──────── RECORDS FOR PROCESSING ────────

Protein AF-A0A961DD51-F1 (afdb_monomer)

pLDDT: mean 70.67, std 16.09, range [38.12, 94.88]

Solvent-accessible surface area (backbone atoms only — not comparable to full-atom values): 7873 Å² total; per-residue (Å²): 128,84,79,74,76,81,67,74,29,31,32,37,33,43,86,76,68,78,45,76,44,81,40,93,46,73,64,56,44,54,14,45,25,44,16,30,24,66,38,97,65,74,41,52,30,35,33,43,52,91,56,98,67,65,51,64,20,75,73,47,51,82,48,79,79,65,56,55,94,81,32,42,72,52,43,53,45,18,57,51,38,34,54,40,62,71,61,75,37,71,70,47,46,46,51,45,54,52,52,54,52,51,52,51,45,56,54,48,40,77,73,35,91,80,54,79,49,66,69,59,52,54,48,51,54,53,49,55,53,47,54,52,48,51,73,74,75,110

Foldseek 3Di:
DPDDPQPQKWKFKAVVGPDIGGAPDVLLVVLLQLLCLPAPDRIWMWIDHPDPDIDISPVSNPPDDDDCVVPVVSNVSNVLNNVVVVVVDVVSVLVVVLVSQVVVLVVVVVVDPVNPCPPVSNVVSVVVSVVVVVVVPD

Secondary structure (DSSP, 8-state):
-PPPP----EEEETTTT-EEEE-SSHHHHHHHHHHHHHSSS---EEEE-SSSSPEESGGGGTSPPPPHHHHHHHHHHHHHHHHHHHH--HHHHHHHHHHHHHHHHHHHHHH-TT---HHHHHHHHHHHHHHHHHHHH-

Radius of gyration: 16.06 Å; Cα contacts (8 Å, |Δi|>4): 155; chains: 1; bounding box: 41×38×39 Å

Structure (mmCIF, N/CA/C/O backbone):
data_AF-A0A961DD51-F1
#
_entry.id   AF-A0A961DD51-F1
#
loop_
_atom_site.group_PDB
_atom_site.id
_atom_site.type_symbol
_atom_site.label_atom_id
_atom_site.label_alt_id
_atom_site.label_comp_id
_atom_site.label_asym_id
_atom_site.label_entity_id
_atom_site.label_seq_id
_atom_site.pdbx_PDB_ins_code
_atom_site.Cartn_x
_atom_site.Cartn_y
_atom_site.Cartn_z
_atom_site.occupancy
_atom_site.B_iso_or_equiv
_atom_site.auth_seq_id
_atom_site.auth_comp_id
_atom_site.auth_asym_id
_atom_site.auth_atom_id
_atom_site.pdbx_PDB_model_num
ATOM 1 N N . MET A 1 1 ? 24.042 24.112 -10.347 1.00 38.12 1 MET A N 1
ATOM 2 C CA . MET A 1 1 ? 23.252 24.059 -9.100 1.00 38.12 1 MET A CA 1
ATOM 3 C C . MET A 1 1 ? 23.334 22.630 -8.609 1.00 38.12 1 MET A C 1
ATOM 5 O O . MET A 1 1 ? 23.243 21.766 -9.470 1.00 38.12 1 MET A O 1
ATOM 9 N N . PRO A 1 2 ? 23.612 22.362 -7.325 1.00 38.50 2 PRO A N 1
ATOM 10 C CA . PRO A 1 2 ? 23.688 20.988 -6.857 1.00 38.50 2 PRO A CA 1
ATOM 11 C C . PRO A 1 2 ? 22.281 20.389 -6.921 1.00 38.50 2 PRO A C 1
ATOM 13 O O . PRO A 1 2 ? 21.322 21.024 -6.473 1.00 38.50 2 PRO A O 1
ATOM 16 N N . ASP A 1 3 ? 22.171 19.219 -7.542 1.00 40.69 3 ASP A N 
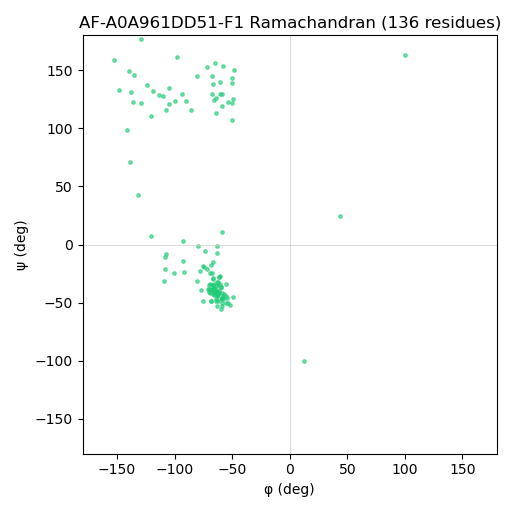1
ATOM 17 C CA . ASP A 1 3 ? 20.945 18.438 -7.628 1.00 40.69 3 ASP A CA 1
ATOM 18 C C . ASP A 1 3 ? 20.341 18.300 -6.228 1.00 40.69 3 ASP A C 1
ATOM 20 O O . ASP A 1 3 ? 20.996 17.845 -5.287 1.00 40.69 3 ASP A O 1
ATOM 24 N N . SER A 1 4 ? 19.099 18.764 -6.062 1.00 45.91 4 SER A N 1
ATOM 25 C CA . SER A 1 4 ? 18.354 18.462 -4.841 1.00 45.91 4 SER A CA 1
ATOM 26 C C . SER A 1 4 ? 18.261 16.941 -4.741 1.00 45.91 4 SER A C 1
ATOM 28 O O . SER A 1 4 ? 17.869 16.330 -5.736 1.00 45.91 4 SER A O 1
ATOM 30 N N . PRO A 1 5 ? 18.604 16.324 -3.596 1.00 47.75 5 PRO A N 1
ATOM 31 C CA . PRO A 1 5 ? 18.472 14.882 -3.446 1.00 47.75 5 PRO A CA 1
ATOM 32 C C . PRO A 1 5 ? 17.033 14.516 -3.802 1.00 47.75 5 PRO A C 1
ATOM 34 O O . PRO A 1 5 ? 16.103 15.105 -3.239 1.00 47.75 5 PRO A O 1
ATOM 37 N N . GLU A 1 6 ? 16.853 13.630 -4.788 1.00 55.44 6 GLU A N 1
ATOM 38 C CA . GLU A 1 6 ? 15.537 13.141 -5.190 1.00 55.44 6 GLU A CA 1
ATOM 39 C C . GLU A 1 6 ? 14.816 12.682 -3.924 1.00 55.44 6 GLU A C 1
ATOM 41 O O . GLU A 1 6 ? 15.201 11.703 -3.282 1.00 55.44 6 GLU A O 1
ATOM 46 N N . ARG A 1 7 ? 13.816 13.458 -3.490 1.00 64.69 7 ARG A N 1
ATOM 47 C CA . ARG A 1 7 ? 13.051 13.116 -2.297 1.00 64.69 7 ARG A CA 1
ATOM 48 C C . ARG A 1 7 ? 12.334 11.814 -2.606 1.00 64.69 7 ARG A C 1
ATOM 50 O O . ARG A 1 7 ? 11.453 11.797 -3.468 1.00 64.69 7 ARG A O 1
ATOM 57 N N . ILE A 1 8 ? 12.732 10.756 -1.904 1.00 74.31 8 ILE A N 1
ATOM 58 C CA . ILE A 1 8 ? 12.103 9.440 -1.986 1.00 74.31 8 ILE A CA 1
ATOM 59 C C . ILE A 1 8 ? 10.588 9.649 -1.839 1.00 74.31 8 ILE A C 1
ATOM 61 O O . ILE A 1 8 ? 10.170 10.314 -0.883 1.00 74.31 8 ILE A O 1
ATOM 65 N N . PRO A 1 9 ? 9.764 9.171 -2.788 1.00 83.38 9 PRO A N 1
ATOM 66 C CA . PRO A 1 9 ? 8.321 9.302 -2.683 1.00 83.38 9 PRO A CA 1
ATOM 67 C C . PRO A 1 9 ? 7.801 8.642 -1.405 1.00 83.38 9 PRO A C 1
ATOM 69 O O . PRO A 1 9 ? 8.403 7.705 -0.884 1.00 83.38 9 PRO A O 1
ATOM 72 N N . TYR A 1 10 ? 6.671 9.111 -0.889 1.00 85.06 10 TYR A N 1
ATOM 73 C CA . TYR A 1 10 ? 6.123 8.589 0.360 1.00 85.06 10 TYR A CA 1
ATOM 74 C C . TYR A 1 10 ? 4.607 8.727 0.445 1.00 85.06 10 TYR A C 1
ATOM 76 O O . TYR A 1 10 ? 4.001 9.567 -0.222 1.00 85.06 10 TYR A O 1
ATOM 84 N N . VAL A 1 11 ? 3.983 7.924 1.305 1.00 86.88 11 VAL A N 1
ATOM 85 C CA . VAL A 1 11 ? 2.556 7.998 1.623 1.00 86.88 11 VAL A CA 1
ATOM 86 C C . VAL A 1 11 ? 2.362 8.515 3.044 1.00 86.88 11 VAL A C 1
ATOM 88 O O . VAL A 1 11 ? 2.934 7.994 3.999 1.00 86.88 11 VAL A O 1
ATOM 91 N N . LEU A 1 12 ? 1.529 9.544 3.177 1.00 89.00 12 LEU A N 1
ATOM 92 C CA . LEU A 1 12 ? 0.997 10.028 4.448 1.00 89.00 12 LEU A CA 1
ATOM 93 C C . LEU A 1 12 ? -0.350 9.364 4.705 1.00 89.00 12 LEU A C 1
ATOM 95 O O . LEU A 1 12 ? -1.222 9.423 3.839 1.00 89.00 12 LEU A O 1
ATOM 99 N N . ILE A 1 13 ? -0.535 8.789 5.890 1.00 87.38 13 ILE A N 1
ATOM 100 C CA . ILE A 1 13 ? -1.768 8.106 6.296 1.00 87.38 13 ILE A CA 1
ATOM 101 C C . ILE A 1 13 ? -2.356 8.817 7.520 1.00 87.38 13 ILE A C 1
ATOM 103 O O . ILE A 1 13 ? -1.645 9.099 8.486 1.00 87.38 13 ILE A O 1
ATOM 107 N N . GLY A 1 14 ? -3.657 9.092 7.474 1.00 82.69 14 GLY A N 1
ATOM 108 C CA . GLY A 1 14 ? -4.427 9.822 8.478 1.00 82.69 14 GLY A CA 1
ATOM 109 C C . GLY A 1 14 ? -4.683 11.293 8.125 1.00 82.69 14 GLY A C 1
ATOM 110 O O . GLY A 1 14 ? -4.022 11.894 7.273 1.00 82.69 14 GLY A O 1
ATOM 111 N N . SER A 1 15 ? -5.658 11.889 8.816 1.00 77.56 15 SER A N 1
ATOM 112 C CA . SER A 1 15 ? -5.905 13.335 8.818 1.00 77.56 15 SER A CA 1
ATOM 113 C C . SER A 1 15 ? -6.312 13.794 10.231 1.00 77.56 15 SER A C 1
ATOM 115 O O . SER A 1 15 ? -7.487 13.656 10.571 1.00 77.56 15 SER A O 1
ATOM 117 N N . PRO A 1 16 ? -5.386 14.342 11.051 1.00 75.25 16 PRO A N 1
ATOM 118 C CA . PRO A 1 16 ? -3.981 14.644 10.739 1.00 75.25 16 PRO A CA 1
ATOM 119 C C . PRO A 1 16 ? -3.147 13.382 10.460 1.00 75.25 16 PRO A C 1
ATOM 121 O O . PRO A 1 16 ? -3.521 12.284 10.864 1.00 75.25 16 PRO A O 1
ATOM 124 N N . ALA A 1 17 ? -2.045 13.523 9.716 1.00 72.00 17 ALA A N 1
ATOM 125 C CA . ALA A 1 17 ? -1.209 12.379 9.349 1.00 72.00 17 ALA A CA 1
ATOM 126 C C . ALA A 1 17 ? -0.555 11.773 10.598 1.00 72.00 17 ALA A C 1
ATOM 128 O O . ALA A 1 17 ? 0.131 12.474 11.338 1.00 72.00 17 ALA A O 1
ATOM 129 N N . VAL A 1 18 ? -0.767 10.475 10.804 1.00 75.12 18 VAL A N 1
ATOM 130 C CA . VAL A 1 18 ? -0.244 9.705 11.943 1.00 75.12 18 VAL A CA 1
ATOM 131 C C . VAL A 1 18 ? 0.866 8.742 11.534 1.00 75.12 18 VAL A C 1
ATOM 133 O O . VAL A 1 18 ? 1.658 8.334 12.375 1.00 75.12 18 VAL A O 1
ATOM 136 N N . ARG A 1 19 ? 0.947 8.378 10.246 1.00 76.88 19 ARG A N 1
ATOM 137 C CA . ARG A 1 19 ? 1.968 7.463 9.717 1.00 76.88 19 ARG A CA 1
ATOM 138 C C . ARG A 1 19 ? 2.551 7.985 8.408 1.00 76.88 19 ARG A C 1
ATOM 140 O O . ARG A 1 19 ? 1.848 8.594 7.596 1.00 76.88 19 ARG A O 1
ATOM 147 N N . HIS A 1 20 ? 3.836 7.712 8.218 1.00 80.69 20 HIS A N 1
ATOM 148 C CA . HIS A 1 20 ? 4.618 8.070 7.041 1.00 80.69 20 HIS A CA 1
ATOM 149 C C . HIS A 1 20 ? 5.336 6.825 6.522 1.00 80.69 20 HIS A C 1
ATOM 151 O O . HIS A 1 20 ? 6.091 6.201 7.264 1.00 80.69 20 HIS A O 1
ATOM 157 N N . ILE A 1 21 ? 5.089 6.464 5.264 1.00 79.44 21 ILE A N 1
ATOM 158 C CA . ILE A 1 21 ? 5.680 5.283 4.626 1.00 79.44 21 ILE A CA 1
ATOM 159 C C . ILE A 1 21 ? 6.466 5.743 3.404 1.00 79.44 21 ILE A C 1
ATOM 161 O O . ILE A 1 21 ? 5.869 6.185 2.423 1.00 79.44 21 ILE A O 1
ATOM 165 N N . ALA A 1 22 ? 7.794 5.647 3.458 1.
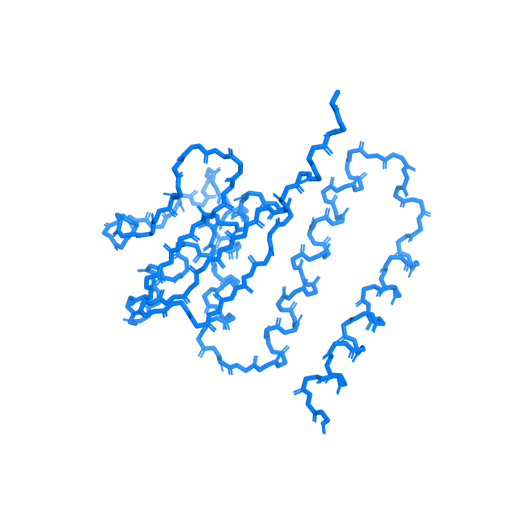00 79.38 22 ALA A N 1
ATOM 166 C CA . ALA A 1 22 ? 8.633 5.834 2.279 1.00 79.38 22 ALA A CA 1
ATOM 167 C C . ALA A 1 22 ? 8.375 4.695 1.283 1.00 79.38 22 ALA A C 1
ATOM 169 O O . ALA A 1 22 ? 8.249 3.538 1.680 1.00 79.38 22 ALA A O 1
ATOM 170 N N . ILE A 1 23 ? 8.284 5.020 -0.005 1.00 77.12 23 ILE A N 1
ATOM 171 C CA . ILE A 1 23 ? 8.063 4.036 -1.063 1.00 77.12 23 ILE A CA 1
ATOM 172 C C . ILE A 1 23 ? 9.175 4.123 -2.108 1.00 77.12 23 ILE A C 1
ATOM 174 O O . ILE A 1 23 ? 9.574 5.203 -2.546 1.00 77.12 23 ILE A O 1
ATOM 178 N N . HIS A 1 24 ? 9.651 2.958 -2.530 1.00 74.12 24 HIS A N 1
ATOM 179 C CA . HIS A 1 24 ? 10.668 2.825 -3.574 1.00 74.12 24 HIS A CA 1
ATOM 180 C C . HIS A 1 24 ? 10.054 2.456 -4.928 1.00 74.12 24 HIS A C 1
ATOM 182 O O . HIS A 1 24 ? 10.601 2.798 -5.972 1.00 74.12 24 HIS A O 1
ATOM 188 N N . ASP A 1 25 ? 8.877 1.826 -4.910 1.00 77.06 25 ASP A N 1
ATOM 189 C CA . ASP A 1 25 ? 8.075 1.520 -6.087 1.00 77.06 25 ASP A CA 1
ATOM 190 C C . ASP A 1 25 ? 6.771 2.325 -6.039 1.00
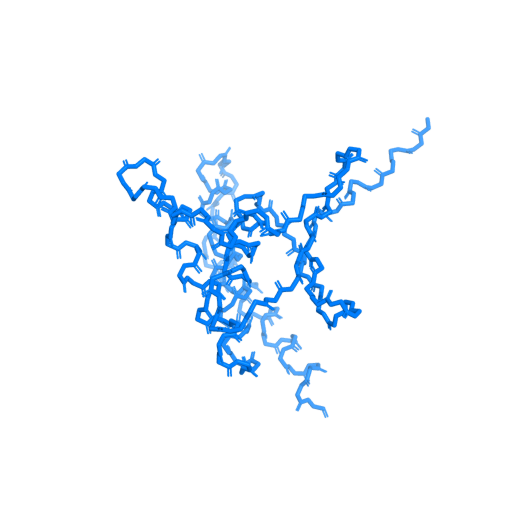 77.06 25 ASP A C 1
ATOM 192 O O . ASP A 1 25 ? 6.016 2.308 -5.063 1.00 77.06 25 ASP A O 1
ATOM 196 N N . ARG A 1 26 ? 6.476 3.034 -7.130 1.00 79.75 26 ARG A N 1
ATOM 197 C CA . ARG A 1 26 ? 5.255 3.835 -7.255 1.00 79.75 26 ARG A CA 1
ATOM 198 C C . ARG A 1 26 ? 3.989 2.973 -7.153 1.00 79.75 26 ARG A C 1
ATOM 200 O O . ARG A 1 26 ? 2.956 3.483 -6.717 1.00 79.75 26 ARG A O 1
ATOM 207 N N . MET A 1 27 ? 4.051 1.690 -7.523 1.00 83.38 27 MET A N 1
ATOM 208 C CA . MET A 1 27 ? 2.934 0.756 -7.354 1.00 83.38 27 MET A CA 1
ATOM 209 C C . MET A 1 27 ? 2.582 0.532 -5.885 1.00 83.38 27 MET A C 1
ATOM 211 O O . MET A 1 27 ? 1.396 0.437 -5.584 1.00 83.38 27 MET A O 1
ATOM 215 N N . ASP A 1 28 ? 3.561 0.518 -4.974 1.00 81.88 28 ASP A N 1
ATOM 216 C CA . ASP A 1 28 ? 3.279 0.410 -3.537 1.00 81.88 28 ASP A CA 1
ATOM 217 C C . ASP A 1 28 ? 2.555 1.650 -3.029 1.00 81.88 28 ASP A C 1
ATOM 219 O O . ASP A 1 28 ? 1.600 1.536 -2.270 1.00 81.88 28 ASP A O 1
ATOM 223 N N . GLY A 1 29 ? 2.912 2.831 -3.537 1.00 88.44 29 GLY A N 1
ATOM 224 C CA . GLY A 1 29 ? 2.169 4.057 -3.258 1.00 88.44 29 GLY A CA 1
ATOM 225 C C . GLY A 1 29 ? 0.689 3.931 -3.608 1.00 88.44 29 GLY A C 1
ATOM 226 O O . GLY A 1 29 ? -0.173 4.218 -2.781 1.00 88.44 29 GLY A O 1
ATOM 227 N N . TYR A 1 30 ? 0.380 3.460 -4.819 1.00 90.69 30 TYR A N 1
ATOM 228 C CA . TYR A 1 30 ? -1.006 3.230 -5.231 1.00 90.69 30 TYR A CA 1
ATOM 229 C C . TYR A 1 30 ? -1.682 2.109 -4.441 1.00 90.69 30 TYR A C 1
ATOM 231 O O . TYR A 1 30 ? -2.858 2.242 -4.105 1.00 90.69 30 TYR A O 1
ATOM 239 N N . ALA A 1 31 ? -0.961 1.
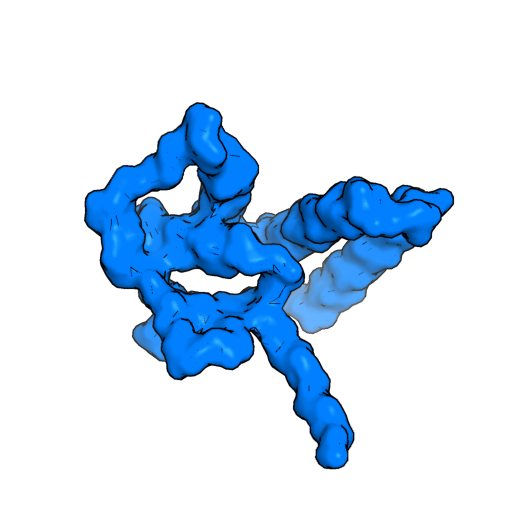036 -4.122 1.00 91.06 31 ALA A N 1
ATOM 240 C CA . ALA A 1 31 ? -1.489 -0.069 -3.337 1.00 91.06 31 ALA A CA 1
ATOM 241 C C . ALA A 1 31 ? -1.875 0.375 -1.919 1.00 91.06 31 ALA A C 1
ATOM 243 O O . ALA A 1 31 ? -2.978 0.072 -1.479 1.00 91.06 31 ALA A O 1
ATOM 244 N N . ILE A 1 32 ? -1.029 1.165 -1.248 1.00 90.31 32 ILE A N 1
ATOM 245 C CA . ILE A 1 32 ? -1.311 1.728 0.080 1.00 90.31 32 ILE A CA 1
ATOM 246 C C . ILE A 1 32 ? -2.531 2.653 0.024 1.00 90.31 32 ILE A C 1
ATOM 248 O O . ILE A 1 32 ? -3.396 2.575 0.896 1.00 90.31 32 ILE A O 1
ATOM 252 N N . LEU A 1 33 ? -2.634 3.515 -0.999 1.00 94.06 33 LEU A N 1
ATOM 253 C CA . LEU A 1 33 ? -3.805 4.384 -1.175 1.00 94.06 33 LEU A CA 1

────────

**REQUIRED WORK:** If a line contains the word "backbone", count it; give the total for the entries above and nothing else.

**SOLUTION:** 2